The story of Madariaga's lost son began more than two decades ago, on the morning of January 17, 1977. Silvia Quintela, then 28 and four-months pregnant with her first child, was walking along Hipolito Irigoyen Street, a middle-class neighborhood in a suburb of Buenos Aires. It was summer in South America and the slight brown-haired woman, a medical doctor by training, planned to meet a friend at a train station and then head downtown.

Like many other Argentines, Silvia Quintela was a Peronista, a follower of the populist military officer and political leader, Juan Peron. During her studies at the School of Medicine in Buenos Aires, Quintela and her husband had been members of the Juventud Peronista (the Peronist Youth). As a surgeon, Silvia Quintela had treated the poor at a small clinic in the town of Beccar, near a shantytown called La Cava. She also was active in the province's medical association.

In 1973, Peron won election as president, but his death the next year put his third wife, Isabel, in office. In 1976, with inflation running rampant and political turmoil spreading, the military seized power. In secret, military death squads began rounding up and eliminating thousands of political opponents. A chilling new word entered the lexicon of repression: "the disappeared."

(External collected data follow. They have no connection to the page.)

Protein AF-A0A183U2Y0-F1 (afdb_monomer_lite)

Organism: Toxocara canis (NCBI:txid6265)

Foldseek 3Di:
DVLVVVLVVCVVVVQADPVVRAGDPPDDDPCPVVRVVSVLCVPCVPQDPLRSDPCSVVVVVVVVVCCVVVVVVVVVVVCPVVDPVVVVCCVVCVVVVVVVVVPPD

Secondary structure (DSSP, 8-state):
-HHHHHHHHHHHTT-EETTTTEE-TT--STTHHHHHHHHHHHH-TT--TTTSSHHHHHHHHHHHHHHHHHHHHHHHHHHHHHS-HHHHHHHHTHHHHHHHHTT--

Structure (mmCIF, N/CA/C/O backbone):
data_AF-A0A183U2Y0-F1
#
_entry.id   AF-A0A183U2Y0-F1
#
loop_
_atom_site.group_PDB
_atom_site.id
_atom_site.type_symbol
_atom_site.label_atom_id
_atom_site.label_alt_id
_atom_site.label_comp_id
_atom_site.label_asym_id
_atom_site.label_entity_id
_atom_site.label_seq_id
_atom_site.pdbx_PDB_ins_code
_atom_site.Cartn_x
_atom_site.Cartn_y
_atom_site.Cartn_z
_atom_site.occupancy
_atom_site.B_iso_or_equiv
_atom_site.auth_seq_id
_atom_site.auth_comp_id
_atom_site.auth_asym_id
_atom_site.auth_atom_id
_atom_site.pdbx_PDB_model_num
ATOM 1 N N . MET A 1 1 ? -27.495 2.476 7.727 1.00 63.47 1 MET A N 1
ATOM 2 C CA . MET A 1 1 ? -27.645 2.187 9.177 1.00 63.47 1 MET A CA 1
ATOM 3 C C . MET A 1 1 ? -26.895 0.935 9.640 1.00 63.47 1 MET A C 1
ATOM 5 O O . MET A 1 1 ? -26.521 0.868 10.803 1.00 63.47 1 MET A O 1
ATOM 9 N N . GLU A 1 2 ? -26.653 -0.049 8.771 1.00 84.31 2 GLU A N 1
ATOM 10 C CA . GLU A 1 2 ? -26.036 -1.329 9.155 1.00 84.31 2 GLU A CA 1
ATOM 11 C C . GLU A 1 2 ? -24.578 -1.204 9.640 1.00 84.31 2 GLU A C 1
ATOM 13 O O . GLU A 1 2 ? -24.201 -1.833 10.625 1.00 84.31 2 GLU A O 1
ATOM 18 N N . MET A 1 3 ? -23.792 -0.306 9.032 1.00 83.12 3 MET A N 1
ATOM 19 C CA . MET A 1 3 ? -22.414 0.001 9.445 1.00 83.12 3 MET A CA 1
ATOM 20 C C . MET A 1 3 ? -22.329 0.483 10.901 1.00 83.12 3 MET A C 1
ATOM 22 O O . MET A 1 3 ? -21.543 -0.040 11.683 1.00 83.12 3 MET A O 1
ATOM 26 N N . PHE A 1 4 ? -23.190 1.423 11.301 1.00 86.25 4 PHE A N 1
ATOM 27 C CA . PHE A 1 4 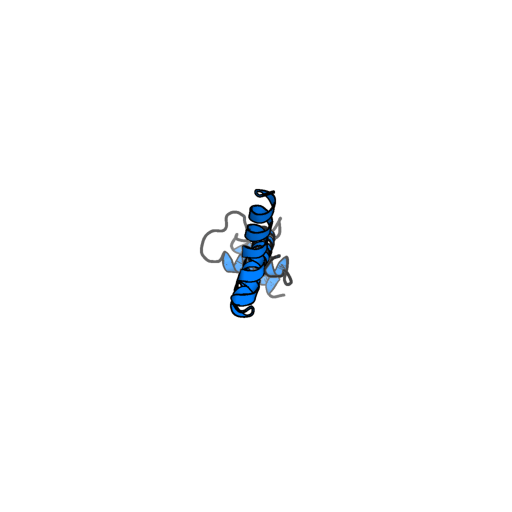? -23.224 1.925 12.678 1.00 86.25 4 PHE A CA 1
ATOM 28 C C . PHE A 1 4 ? -23.658 0.852 13.684 1.00 86.25 4 PHE A C 1
ATOM 30 O O . PHE A 1 4 ? -23.138 0.814 14.794 1.00 86.25 4 PHE A O 1
ATOM 37 N N . ARG A 1 5 ? -24.538 -0.085 13.295 1.00 89.81 5 ARG A N 1
ATOM 38 C CA . ARG A 1 5 ? -24.836 -1.262 14.133 1.00 89.81 5 ARG A CA 1
ATOM 39 C C . ARG A 1 5 ? -23.604 -2.149 14.326 1.00 89.81 5 ARG A C 1
ATOM 41 O O . ARG A 1 5 ? -23.394 -2.634 15.433 1.00 89.81 5 ARG A O 1
ATOM 48 N N . GLN A 1 6 ? -22.788 -2.347 13.289 1.00 90.38 6 GLN A N 1
ATOM 49 C CA . GLN A 1 6 ? -21.547 -3.126 13.395 1.00 90.38 6 GLN A CA 1
ATOM 50 C C . GLN A 1 6 ? -20.499 -2.420 14.261 1.00 90.38 6 GLN A C 1
ATOM 52 O O . GLN A 1 6 ? -19.887 -3.067 15.104 1.00 90.38 6 GLN A O 1
ATOM 57 N N . ILE A 1 7 ? -20.348 -1.099 14.125 1.00 89.50 7 ILE A N 1
ATOM 58 C CA . ILE A 1 7 ? -19.475 -0.295 14.993 1.00 89.50 7 ILE A CA 1
ATOM 59 C C . ILE A 1 7 ? -19.920 -0.415 16.454 1.00 89.50 7 ILE A C 1
ATOM 61 O O . ILE A 1 7 ? -19.103 -0.741 17.310 1.00 89.50 7 ILE A O 1
ATOM 65 N N . ASN A 1 8 ? -21.218 -0.261 16.734 1.00 91.00 8 ASN A N 1
ATOM 66 C CA . ASN A 1 8 ? -21.757 -0.408 18.089 1.00 91.00 8 ASN A CA 1
ATOM 67 C C . ASN A 1 8 ? -21.538 -1.821 18.645 1.00 91.00 8 ASN A C 1
ATOM 69 O O . ASN A 1 8 ? -21.179 -1.980 19.810 1.00 91.00 8 ASN A O 1
ATOM 73 N N . LYS A 1 9 ? -21.688 -2.854 17.807 1.00 91.88 9 LYS A N 1
ATOM 74 C CA . LYS A 1 9 ? -21.356 -4.232 18.180 1.00 91.88 9 LYS A CA 1
ATOM 75 C C . LYS A 1 9 ? -19.870 -4.364 18.532 1.00 91.88 9 LYS A C 1
ATOM 77 O O . LYS A 1 9 ? -19.547 -4.861 19.605 1.00 91.88 9 LYS A O 1
ATOM 82 N N . PHE A 1 10 ? -18.958 -3.869 17.696 1.00 91.38 10 PHE A N 1
ATOM 83 C CA . PHE A 1 10 ? -17.519 -3.927 17.973 1.00 91.38 10 PHE A CA 1
ATOM 84 C C . PHE A 1 10 ? -17.097 -3.087 19.183 1.00 91.38 10 PHE A C 1
ATOM 86 O O . PHE A 1 10 ? -16.181 -3.487 19.901 1.00 91.38 10 PHE A O 1
ATOM 93 N N . ALA A 1 11 ? -17.775 -1.973 19.453 1.00 89.06 11 ALA A N 1
ATOM 94 C CA . ALA A 1 11 ? -17.606 -1.202 20.680 1.00 89.06 11 ALA A CA 1
ATOM 95 C C . ALA A 1 11 ? -18.033 -2.019 21.906 1.00 89.06 11 ALA A C 1
ATOM 97 O O . ALA A 1 11 ? -17.266 -2.113 22.862 1.00 89.06 11 ALA A O 1
ATOM 98 N N . SER A 1 12 ? -19.187 -2.695 21.845 1.00 89.44 12 SER A N 1
ATOM 99 C CA . SER A 1 12 ? -19.656 -3.576 22.927 1.00 89.44 12 SER A CA 1
ATOM 100 C C . SER A 1 12 ? -18.737 -4.780 23.170 1.00 89.44 12 SER A C 1
ATOM 102 O O . SER A 1 12 ? -18.533 -5.187 24.307 1.00 89.44 12 SER A O 1
ATOM 104 N N . GLU A 1 13 ? -18.104 -5.304 22.116 1.00 89.50 13 GLU A N 1
ATOM 105 C CA . GLU A 1 13 ? -17.101 -6.374 22.199 1.00 89.50 13 GLU A CA 1
ATOM 106 C C . GLU A 1 13 ? -15.715 -5.867 22.645 1.00 89.50 13 GLU A C 1
ATOM 108 O O . GLU A 1 13 ? -14.756 -6.637 22.693 1.00 89.50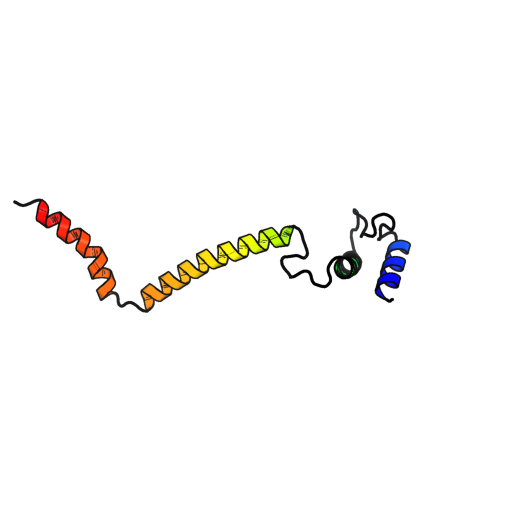 13 GLU A O 1
ATOM 113 N N . GLY A 1 14 ? -15.574 -4.566 22.925 1.00 88.94 14 GLY A N 1
ATOM 114 C CA . GLY A 1 14 ? -14.321 -3.946 23.352 1.00 88.94 14 GLY A CA 1
ATOM 115 C C . GLY A 1 14 ? -13.255 -3.848 22.258 1.00 88.94 14 GLY A C 1
ATOM 116 O O . GLY A 1 14 ? -12.093 -3.588 22.574 1.00 88.94 14 GLY A O 1
ATOM 117 N N . LYS A 1 15 ? -13.634 -4.048 20.991 1.00 90.25 15 LYS A N 1
ATOM 118 C CA . LYS A 1 15 ? -12.761 -4.044 19.806 1.00 90.25 15 LYS A CA 1
ATOM 119 C C . LYS A 1 15 ? -12.683 -2.685 19.108 1.00 90.25 15 LYS A C 1
ATOM 121 O O . LYS A 1 15 ? -11.774 -2.450 18.313 1.00 90.25 15 LYS A O 1
ATOM 126 N N . TRP A 1 16 ? -13.626 -1.801 19.402 1.00 91.31 16 TRP A N 1
ATOM 127 C CA . TRP A 1 16 ? -13.680 -0.447 18.866 1.00 91.31 16 TRP A CA 1
ATOM 128 C C . TRP A 1 16 ? -13.361 0.569 19.957 1.00 91.31 16 TRP A C 1
ATOM 130 O O . TRP A 1 16 ? -13.890 0.492 21.067 1.00 91.31 16 TRP A O 1
ATOM 140 N N . ASP A 1 17 ? -12.494 1.519 19.640 1.00 88.44 17 ASP A N 1
ATOM 141 C CA . ASP A 1 17 ? -12.271 2.713 20.434 1.00 88.44 17 ASP A CA 1
ATOM 142 C C . ASP A 1 17 ? -13.313 3.761 20.034 1.00 88.44 17 ASP A C 1
ATOM 144 O O . ASP A 1 17 ? -13.281 4.306 18.932 1.00 88.44 17 ASP A O 1
ATOM 148 N N . SER A 1 18 ? -14.264 4.020 20.932 1.00 85.62 18 SER A N 1
ATOM 149 C CA . SER A 1 18 ? -15.361 4.960 20.677 1.00 85.62 18 SER A CA 1
ATOM 150 C C . SER A 1 18 ? -14.929 6.425 20.771 1.00 85.62 18 SER A C 1
ATOM 152 O O . SER A 1 18 ? -15.624 7.282 20.239 1.00 85.62 18 SER A O 1
ATOM 154 N N . ILE A 1 19 ? -13.792 6.717 21.414 1.00 83.19 19 ILE A N 1
ATOM 155 C CA . ILE A 1 19 ? -13.258 8.079 21.540 1.00 83.19 19 ILE A CA 1
ATOM 156 C C . ILE A 1 19 ? -12.614 8.485 20.214 1.00 83.19 19 ILE A C 1
ATOM 158 O O . ILE A 1 19 ? -12.931 9.531 19.658 1.00 83.19 19 ILE A O 1
ATOM 162 N N . ASN A 1 20 ? -11.743 7.621 19.688 1.00 82.94 20 ASN A N 1
ATOM 163 C CA . ASN A 1 20 ? -11.017 7.866 18.438 1.00 82.94 20 ASN A CA 1
ATOM 164 C C . ASN A 1 20 ? -11.771 7.382 17.189 1.00 82.94 20 ASN A C 1
ATOM 166 O O . ASN A 1 20 ? -11.310 7.585 16.069 1.00 82.94 20 ASN A O 1
ATOM 170 N N . ASN A 1 21 ? -12.917 6.728 17.385 1.00 85.38 21 ASN A N 1
ATOM 171 C CA . ASN A 1 21 ? -13.745 6.119 16.352 1.00 85.38 21 ASN A CA 1
ATOM 172 C C . ASN A 1 21 ? -12.953 5.224 15.380 1.00 85.38 21 ASN A C 1
ATOM 174 O O . ASN A 1 21 ? -13.034 5.349 14.156 1.00 85.38 21 ASN A O 1
ATOM 178 N N . ALA A 1 22 ? -12.153 4.332 15.958 1.00 88.12 22 ALA A N 1
ATOM 179 C CA . ALA A 1 22 ? -11.223 3.474 15.240 1.00 88.12 22 ALA A CA 1
ATOM 180 C C . ALA A 1 22 ? -11.126 2.086 15.904 1.00 88.12 22 ALA A C 1
ATOM 182 O O . ALA A 1 22 ? -11.515 1.917 17.061 1.00 88.12 22 ALA A O 1
ATOM 183 N N . PRO A 1 23 ? -10.586 1.066 15.215 1.00 90.00 23 PRO A N 1
ATOM 184 C CA . PRO A 1 23 ? -10.221 -0.199 15.845 1.00 90.00 23 PRO A CA 1
ATOM 185 C C . PRO A 1 23 ? -9.227 0.028 16.993 1.00 90.00 23 PRO A C 1
ATOM 187 O O . PRO A 1 23 ? -8.318 0.850 16.864 1.00 90.00 23 PRO A O 1
ATOM 190 N N . LYS A 1 24 ? -9.337 -0.725 18.096 1.00 86.56 24 LYS A N 1
ATOM 191 C CA . LYS A 1 24 ? -8.328 -0.651 19.167 1.00 86.56 24 LYS A CA 1
ATOM 192 C C . LYS A 1 24 ? -6.936 -1.033 18.653 1.00 86.56 24 LYS A C 1
ATOM 194 O O . LYS A 1 24 ? -6.795 -1.972 17.874 1.00 86.56 24 LYS A O 1
ATOM 199 N N . LEU A 1 25 ? -5.906 -0.366 19.180 1.00 77.94 25 LEU A N 1
ATOM 200 C CA . LEU A 1 25 ? -4.498 -0.618 18.839 1.00 77.94 25 LEU A CA 1
ATOM 201 C C . LEU A 1 25 ? -4.083 -2.088 19.016 1.00 77.94 25 LEU A C 1
ATOM 203 O O . LEU A 1 25 ? -3.422 -2.654 18.150 1.00 77.94 25 LEU A O 1
ATOM 207 N N . PHE A 1 26 ? -4.496 -2.721 20.115 1.00 82.75 26 PHE A N 1
ATOM 208 C CA . PHE A 1 26 ? -4.134 -4.104 20.442 1.00 82.75 26 PHE A CA 1
ATOM 209 C C . PHE A 1 26 ? -5.220 -5.098 20.023 1.00 82.75 26 PHE A C 1
ATOM 211 O O . PHE A 1 26 ? -5.751 -5.845 20.845 1.00 82.75 26 PHE A O 1
ATOM 218 N N . LEU A 1 27 ? -5.576 -5.094 18.736 1.00 82.25 27 LEU A N 1
ATOM 219 C CA . LEU A 1 27 ? -6.529 -6.053 18.184 1.00 82.25 27 LEU A CA 1
ATOM 220 C C . LEU A 1 27 ? -5.818 -7.267 17.579 1.00 82.25 27 LEU A C 1
ATOM 222 O O . LEU A 1 27 ? -5.296 -7.212 16.463 1.00 82.25 27 LEU A O 1
ATOM 226 N N . PHE A 1 28 ? -5.850 -8.388 18.293 1.00 79.00 28 PHE A N 1
ATOM 227 C CA . PHE A 1 28 ? -5.256 -9.649 17.852 1.00 79.00 28 PHE A CA 1
ATOM 228 C C . PHE A 1 28 ? -6.320 -10.748 17.726 1.00 79.00 28 PHE A C 1
ATOM 230 O O . PHE A 1 28 ? -7.300 -10.771 18.467 1.00 79.00 28 PHE A O 1
ATOM 237 N N . GLY A 1 29 ? -6.129 -11.672 16.781 1.00 78.75 29 GLY A N 1
ATOM 238 C CA . GLY A 1 29 ? -6.984 -12.854 16.623 1.00 78.75 29 GLY A CA 1
ATOM 239 C C . GLY A 1 29 ? -8.216 -12.683 15.720 1.00 78.75 29 GLY A C 1
ATOM 240 O O . GLY A 1 29 ? -8.275 -11.816 14.842 1.00 78.75 29 GLY A O 1
ATOM 241 N N . LYS A 1 30 ? -9.192 -13.588 15.897 1.00 73.69 30 LYS A N 1
ATOM 242 C CA . LYS A 1 30 ? -10.403 -13.689 15.063 1.00 73.69 30 LYS A CA 1
ATOM 243 C C . LYS A 1 30 ? -11.283 -12.439 15.221 1.00 73.69 30 LYS A C 1
ATOM 245 O O . LYS A 1 30 ? -11.619 -12.038 16.331 1.00 73.69 30 LYS A O 1
ATOM 250 N N . GLY A 1 31 ? -11.665 -11.834 14.095 1.00 77.25 31 GLY A N 1
ATOM 251 C CA . GLY A 1 31 ? -12.502 -10.627 14.037 1.00 77.25 31 GLY A CA 1
ATOM 252 C C . GLY A 1 31 ? -11.748 -9.328 13.732 1.00 77.25 31 GLY A C 1
ATOM 253 O O . GLY A 1 31 ? -12.390 -8.328 13.427 1.00 77.25 31 GLY A O 1
ATOM 254 N N . ARG A 1 32 ? -10.404 -9.328 13.714 1.00 83.38 32 ARG A N 1
ATOM 255 C CA . ARG A 1 32 ? -9.619 -8.160 13.266 1.00 83.38 32 ARG A CA 1
ATOM 256 C C . ARG A 1 32 ? -9.961 -7.746 11.841 1.00 83.38 32 ARG A C 1
ATOM 258 O O . ARG A 1 32 ? -10.179 -6.567 11.587 1.00 83.38 32 ARG A O 1
ATOM 265 N N . ALA A 1 33 ? -10.032 -8.710 10.928 1.00 83.31 33 ALA A N 1
ATOM 266 C CA . ALA A 1 33 ? -10.337 -8.440 9.527 1.00 83.31 33 ALA A CA 1
ATOM 267 C C . ALA A 1 33 ? -11.704 -7.756 9.353 1.00 83.31 33 ALA A C 1
ATOM 269 O O . ALA A 1 33 ? -11.815 -6.814 8.575 1.00 83.31 33 ALA A O 1
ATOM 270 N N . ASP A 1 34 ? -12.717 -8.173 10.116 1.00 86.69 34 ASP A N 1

Amnesty International verified some cases of illegal detentions and killings. But on Dec. 31, 1976, Henry Kissinger's State Department assured Congress that "torture, cruel, inhuman and degrading treatment or punishment have not been general practice in Argentina." Less than three weeks later, Silvia Quintela became one of the Army's growing number of targets.

At about 9:30 a.m., Jan. 17, three Ford Falcons screeched to a stop around Quintela. Men in civilian clothes jumped out of the cars and grabbed her. They forced her into one of the Falcons and sped away. That afternoon, seven men broke into the home of Silvia's mother, Luisa Quintela. After tearing up the rooms, they told Mrs. Quintela that her daughter had been arrested.

Immediately, Luisa Quintela and Madariaga began searching for Silvia. But Madariaga's life was in danger, too, so he fled Argentina, seeking political asylum in Brazil and later in Sweden. But wherever he went, Madariaga asked Argentines who had escaped the detention camps what they might know about Silvia.

Back in Argentina, women whose sons and daughters had disappeared founded a group called Mothers of the Plaza de Mayo, named after the plaza in front of the Pink House (the presidential offices). Each Thursday, the women would don white kerchiefs and march around the plaza carrying photos of their missing children.